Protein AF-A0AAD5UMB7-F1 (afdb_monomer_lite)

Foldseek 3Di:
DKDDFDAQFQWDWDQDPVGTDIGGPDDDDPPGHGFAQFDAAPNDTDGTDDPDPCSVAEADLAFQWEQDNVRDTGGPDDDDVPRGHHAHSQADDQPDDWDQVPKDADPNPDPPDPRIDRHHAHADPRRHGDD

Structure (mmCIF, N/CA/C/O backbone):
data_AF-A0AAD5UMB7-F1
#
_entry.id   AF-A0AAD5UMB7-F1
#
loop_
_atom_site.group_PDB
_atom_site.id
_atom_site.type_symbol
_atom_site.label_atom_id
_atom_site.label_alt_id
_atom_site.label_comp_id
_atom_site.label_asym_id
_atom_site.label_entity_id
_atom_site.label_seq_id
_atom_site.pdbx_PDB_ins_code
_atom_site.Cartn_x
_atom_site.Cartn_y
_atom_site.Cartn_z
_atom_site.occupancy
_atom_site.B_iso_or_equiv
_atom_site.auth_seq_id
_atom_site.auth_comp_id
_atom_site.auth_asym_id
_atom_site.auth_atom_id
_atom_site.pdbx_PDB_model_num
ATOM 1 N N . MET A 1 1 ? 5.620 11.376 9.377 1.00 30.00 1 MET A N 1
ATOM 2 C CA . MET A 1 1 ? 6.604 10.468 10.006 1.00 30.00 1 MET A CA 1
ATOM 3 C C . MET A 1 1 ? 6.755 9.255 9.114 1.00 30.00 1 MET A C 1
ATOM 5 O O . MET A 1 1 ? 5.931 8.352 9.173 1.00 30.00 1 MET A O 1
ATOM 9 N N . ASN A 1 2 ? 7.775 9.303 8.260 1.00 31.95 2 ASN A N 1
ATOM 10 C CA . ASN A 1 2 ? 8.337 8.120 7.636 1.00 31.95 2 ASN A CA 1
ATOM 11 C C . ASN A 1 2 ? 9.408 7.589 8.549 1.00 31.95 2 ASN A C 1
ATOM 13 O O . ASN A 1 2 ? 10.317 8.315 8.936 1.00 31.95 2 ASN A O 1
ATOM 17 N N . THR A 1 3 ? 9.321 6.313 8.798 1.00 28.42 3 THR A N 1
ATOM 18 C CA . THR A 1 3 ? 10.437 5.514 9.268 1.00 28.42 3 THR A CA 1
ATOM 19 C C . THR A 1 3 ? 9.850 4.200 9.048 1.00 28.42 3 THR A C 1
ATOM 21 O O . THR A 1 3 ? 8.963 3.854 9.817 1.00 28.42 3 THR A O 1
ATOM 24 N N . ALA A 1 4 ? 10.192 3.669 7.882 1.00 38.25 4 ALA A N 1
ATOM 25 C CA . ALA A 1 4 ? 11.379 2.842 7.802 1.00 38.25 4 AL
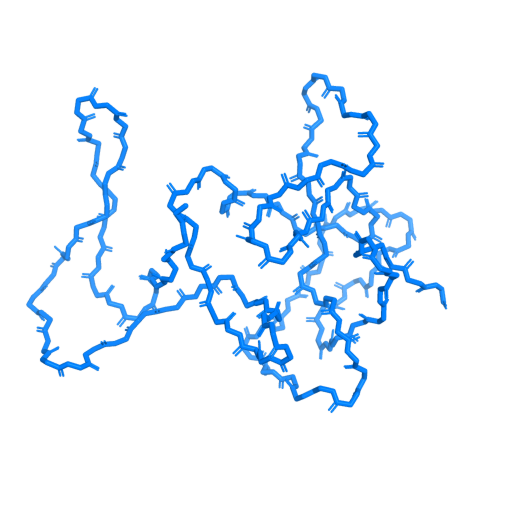A A CA 1
ATOM 26 C C . ALA A 1 4 ? 11.503 1.776 8.889 1.00 38.25 4 ALA A C 1
ATOM 28 O O . ALA A 1 4 ? 11.715 2.233 9.988 1.00 38.25 4 ALA A O 1
ATOM 29 N N . LEU A 1 5 ? 11.381 0.467 8.655 1.00 36.25 5 LEU A N 1
ATOM 30 C CA . LEU A 1 5 ? 12.031 -0.652 9.357 1.00 36.25 5 LEU A CA 1
ATOM 31 C C . LEU A 1 5 ? 11.345 -1.535 10.485 1.00 36.25 5 LEU A C 1
ATOM 33 O O . LEU A 1 5 ? 11.730 -1.340 11.631 1.00 36.25 5 LEU A O 1
ATOM 37 N N . SER A 1 6 ? 10.419 -2.520 10.279 1.00 37.47 6 SER A N 1
ATOM 38 C CA . SER A 1 6 ? 9.987 -3.432 11.404 1.00 37.47 6 SER A CA 1
ATOM 39 C C . SER A 1 6 ? 10.619 -4.819 11.396 1.00 37.47 6 SER A C 1
ATOM 41 O O . SER A 1 6 ? 10.957 -5.311 12.466 1.00 37.47 6 SER A O 1
ATOM 43 N N . ASP A 1 7 ? 10.872 -5.422 10.230 1.00 37.22 7 ASP A N 1
ATOM 44 C CA . ASP A 1 7 ? 11.126 -6.875 10.164 1.00 37.22 7 ASP A CA 1
ATOM 45 C C . ASP A 1 7 ? 12.565 -7.295 9.792 1.00 37.22 7 ASP A C 1
ATOM 47 O O . ASP A 1 7 ? 12.785 -8.363 9.233 1.00 37.22 7 ASP A O 1
ATOM 51 N N . GLN A 1 8 ? 13.589 -6.507 10.118 1.00 43.94 8 GLN A N 1
ATOM 52 C CA . GLN A 1 8 ? 14.957 -7.058 10.254 1.00 43.94 8 GLN A CA 1
ATOM 53 C C . GLN A 1 8 ? 15.640 -6.714 11.602 1.00 43.94 8 GLN A C 1
ATOM 55 O O . GLN A 1 8 ? 16.824 -6.985 11.777 1.00 43.94 8 GLN A O 1
ATOM 60 N N . TYR A 1 9 ? 14.879 -6.227 12.599 1.00 50.72 9 TYR A N 1
ATOM 61 C CA . TYR A 1 9 ? 15.351 -5.930 13.961 1.00 50.72 9 TYR A CA 1
ATOM 62 C C . TYR A 1 9 ? 14.459 -6.657 14.976 1.00 50.72 9 TYR A C 1
ATOM 64 O O . TYR A 1 9 ? 13.238 -6.514 14.874 1.00 50.72 9 TYR A O 1
ATOM 72 N N . PRO A 1 10 ? 14.999 -7.365 15.988 1.00 57.06 10 PRO A N 1
ATOM 73 C CA . PRO A 1 10 ? 14.206 -7.854 17.112 1.00 57.06 10 PRO A CA 1
ATOM 74 C C . PRO A 1 10 ? 13.502 -6.668 17.776 1.00 57.06 10 PRO A C 1
ATOM 76 O O . PRO A 1 10 ? 14.128 -5.884 18.487 1.00 57.06 10 PRO A O 1
ATOM 79 N N . SER A 1 11 ? 12.208 -6.497 17.492 1.00 53.78 11 SER A N 1
ATOM 80 C CA . SER A 1 11 ? 11.378 -5.431 18.036 1.00 53.78 11 SER A CA 1
ATOM 81 C C . SER A 1 11 ? 9.911 -5.854 18.193 1.00 53.78 11 SER A C 1
ATOM 83 O O . SER A 1 11 ? 9.427 -6.731 17.485 1.00 53.78 11 SER A O 1
ATOM 85 N N . TYR A 1 12 ? 9.191 -5.270 19.152 1.00 57.84 12 TYR A N 1
ATOM 86 C CA . TYR A 1 12 ? 7.809 -5.598 19.489 1.00 57.84 12 TYR A CA 1
ATOM 87 C C . TYR A 1 12 ? 6.973 -4.338 19.750 1.00 57.84 12 TYR A C 1
ATOM 89 O O . TYR A 1 12 ? 7.467 -3.365 20.326 1.00 57.84 12 TYR A O 1
ATOM 97 N N . PRO A 1 13 ? 5.686 -4.327 19.365 1.00 61.69 13 PRO A N 1
ATOM 98 C CA . PRO A 1 13 ? 4.786 -3.241 19.705 1.00 61.69 13 PRO A CA 1
ATOM 99 C C . PRO A 1 13 ? 4.307 -3.367 21.161 1.00 61.69 13 PRO A C 1
ATOM 101 O O . PRO A 1 13 ? 3.797 -4.409 21.568 1.00 61.69 13 PRO A O 1
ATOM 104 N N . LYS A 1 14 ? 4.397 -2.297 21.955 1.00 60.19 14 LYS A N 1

==================================================

- _How to complete this task_: Should there be pictures in the data, leave them out and return the rest exactly.

- _Task output_:
Protein AF-A0AAD5UMB7-F1 (afdb_monomer_lite)

Foldseek 3Di:
DKDDFDAQFQWDWDQDPVGTDIGGPDDDDPPGHGFAQFDAAPNDTDGTDDPDPCSVAEADLAFQWEQDNVRDTGGPDDDDVPRGHHAHSQADDQPDDWDQVPKDADPNPDPPDPRIDRHHAHADPRRHGDD

Structure (mmCIF, N/CA/C/O backbone):
data_AF-A0AAD5UMB7-F1
#
_entry.id   AF-A0AAD5UMB7-F1
#
loop_
_atom_site.group_PDB
_atom_site.id
_atom_site.type_symbol
_atom_site.label_atom_id
_atom_site.label_alt_id
_atom_site.label_comp_id
_atom_site.label_asym_id
_atom_site.label_entity_id
_atom_site.label_seq_id
_atom_site.pdbx_PDB_ins_code
_atom_site.Cartn_x
_atom_site.Cartn_y
_atom_site.Cartn_z
_atom_site.occupancy
_atom_site.B_iso_or_equiv
_atom_site.auth_seq_id
_atom_site.auth_comp_id
_atom_site.auth_asym_id
_atom_site.auth_atom_id
_atom_site.pdbx_PDB_model_num
ATOM 1 N N . MET A 1 1 ? 5.620 11.376 9.377 1.00 30.00 1 MET A N 1
ATOM 2 C CA . MET A 1 1 ? 6.604 10.468 10.006 1.00 30.00 1 MET A CA 1
ATOM 3 C C . MET A 1 1 ? 6.755 9.255 9.114 1.00 30.00 1 MET A C 1
ATOM 5 O O . MET A 1 1 ? 5.931 8.352 9.173 1.00 30.00 1 MET A O 1
ATOM 9 N N . ASN A 1 2 ? 7.775 9.303 8.260 1.00 31.95 2 ASN A N 1
ATOM 10 C CA . ASN A 1 2 ? 8.337 8.120 7.636 1.00 31.95 2 ASN A CA 1
ATOM 11 C C . ASN A 1 2 ? 9.408 7.589 8.549 1.00 31.95 2 ASN A C 1
ATOM 13 O O . ASN A 1 2 ? 10.317 8.315 8.936 1.00 31.95 2 ASN A O 1
ATOM 17 N N . THR A 1 3 ? 9.321 6.313 8.798 1.00 28.42 3 THR A N 1
ATOM 18 C CA . THR A 1 3 ? 10.437 5.514 9.268 1.00 28.42 3 THR A CA 1
ATOM 19 C C . THR A 1 3 ? 9.850 4.200 9.048 1.00 28.42 3 THR A C 1
ATOM 21 O O . THR A 1 3 ? 8.963 3.854 9.817 1.00 28.42 3 THR A O 1
ATOM 24 N N . ALA A 1 4 ? 10.192 3.669 7.882 1.00 38.25 4 ALA A N 1
ATOM 25 C CA . ALA A 1 4 ? 11.379 2.842 7.802 1.00 38.25 4 AL
A A CA 1
ATOM 26 C C . ALA A 1 4 ? 11.503 1.776 8.889 1.00 38.25 4 ALA A C 1
ATOM 28 O O . ALA A 1 4 ? 11.715 2.233 9.988 1.00 38.25 4 ALA A O 1
ATOM 29 N N . LEU A 1 5 ? 11.381 0.467 8.655 1.00 36.25 5 LEU A N 1
ATOM 30 C CA . LEU A 1 5 ? 12.031 -0.652 9.357 1.00 36.25 5 LEU A CA 1
ATOM 31 C C . LEU A 1 5 ? 11.345 -1.535 10.485 1.00 36.25 5 LEU A C 1
ATOM 33 O O . LEU A 1 5 ? 11.730 -1.340 11.631 1.00 36.25 5 LEU A O 1
ATOM 37 N N . SER A 1 6 ? 10.419 -2.520 10.279 1.00 37.47 6 SER A N 1
ATOM 38 C CA . SER A 1 6 ? 9.987 -3.432 11.404 1.00 37.47 6 SER A CA 1
ATOM 39 C C . SER A 1 6 ? 10.619 -4.819 11.396 1.00 37.47 6 SER A C 1
ATOM 41 O O . SER A 1 6 ? 10.957 -5.311 12.466 1.00 37.47 6 SER A O 1
ATOM 43 N N . ASP A 1 7 ? 10.872 -5.422 10.230 1.00 37.22 7 ASP A N 1
ATOM 44 C CA . ASP A 1 7 ? 11.126 -6.875 10.164 1.00 37.22 7 ASP A CA 1
ATOM 45 C C . ASP A 1 7 ? 12.565 -7.295 9.792 1.00 37.22 7 ASP A C 1
ATOM 47 O O . ASP A 1 7 ? 12.785 -8.363 9.233 1.00 37.22 7 ASP A O 1
ATOM 51 N N . GLN A 1 8 ? 13.589 -6.507 10.118 1.00 43.94 8 GLN A N 1
ATOM 52 C CA . GLN A 1 8 ? 14.957 -7.058 10.254 1.00 43.94 8 GLN A CA 1
ATOM 53 C C . GLN A 1 8 ? 15.640 -6.714 11.602 1.00 43.94 8 GLN A C 1
ATOM 55 O O . GLN A 1 8 ? 16.824 -6.985 11.777 1.00 43.94 8 GLN A O 1
ATOM 60 N N . TYR A 1 9 ? 14.879 -6.227 12.599 1.00 50.72 9 TYR A N 1
ATOM 61 C CA . TYR A 1 9 ? 15.351 -5.930 13.961 1.00 50.72 9 TYR A CA 1
ATOM 62 C C . TYR A 1 9 ? 14.459 -6.657 14.976 1.00 50.72 9 TYR A C 1
ATOM 64 O O . TYR A 1 9 ? 13.238 -6.514 14.874 1.00 50.72 9 TYR A O 1
ATOM 72 N N . PRO A 1 10 ? 14.999 -7.365 15.988 1.00 57.06 10 PRO A N 1
ATOM 73 C CA . PRO A 1 10 ? 14.206 -7.854 17.112 1.00 57.06 10 PRO A CA 1
ATOM 74 C C . PRO A 1 10 ? 13.502 -6.668 17.776 1.00 57.06 10 PRO A C 1
ATOM 76 O O . PRO A 1 10 ? 14.128 -5.884 18.487 1.00 57.06 10 PRO A O 1
ATOM 79 N N . SER A 1 11 ? 12.208 -6.497 17.492 1.00 53.78 11 SER A N 1
ATOM 80 C CA . SER A 1 11 ? 11.378 -5.431 18.036 1.00 53.78 11 SER A CA 1
ATOM 81 C C . SER A 1 11 ? 9.911 -5.854 18.193 1.00 53.78 11 SER A C 1
ATOM 83 O O . SER A 1 11 ? 9.427 -6.731 17.485 1.00 53.78 11 SER A O 1
ATOM 85 N N . TYR A 1 12 ? 9.191 -5.270 19.152 1.00 57.84 12 TYR A N 1
ATOM 86 C CA . TYR A 1 12 ? 7.809 -5.598 19.489 1.00 57.84 12 TYR A CA 1
ATOM 87 C C . TYR A 1 12 ? 6.973 -4.338 19.750 1.00 57.84 12 TYR A C 1
ATOM 89 O O . TYR A 1 12 ? 7.467 -3.365 20.326 1.00 57.84 12 TYR A O 1
ATOM 97 N N . PRO A 1 13 ? 5.686 -4.327 19.365 1.00 61.69 13 PRO A N 1
ATOM 98 C CA . PRO A 1 13 ? 4.786 -3.241 19.705 1.00 61.69 13 PRO A CA 1
ATOM 99 C C . PRO A 1 13 ? 4.307 -3.367 21.161 1.00 61.69 13 PRO A C 1
ATOM 101 O O . PRO A 1 13 ? 3.797 -4.409 21.568 1.00 61.69 13 PRO A O 1
ATOM 104 N N . LYS A 1 14 ? 4.397 -2.297 21.955 1.00 60.19 14 LYS A N 1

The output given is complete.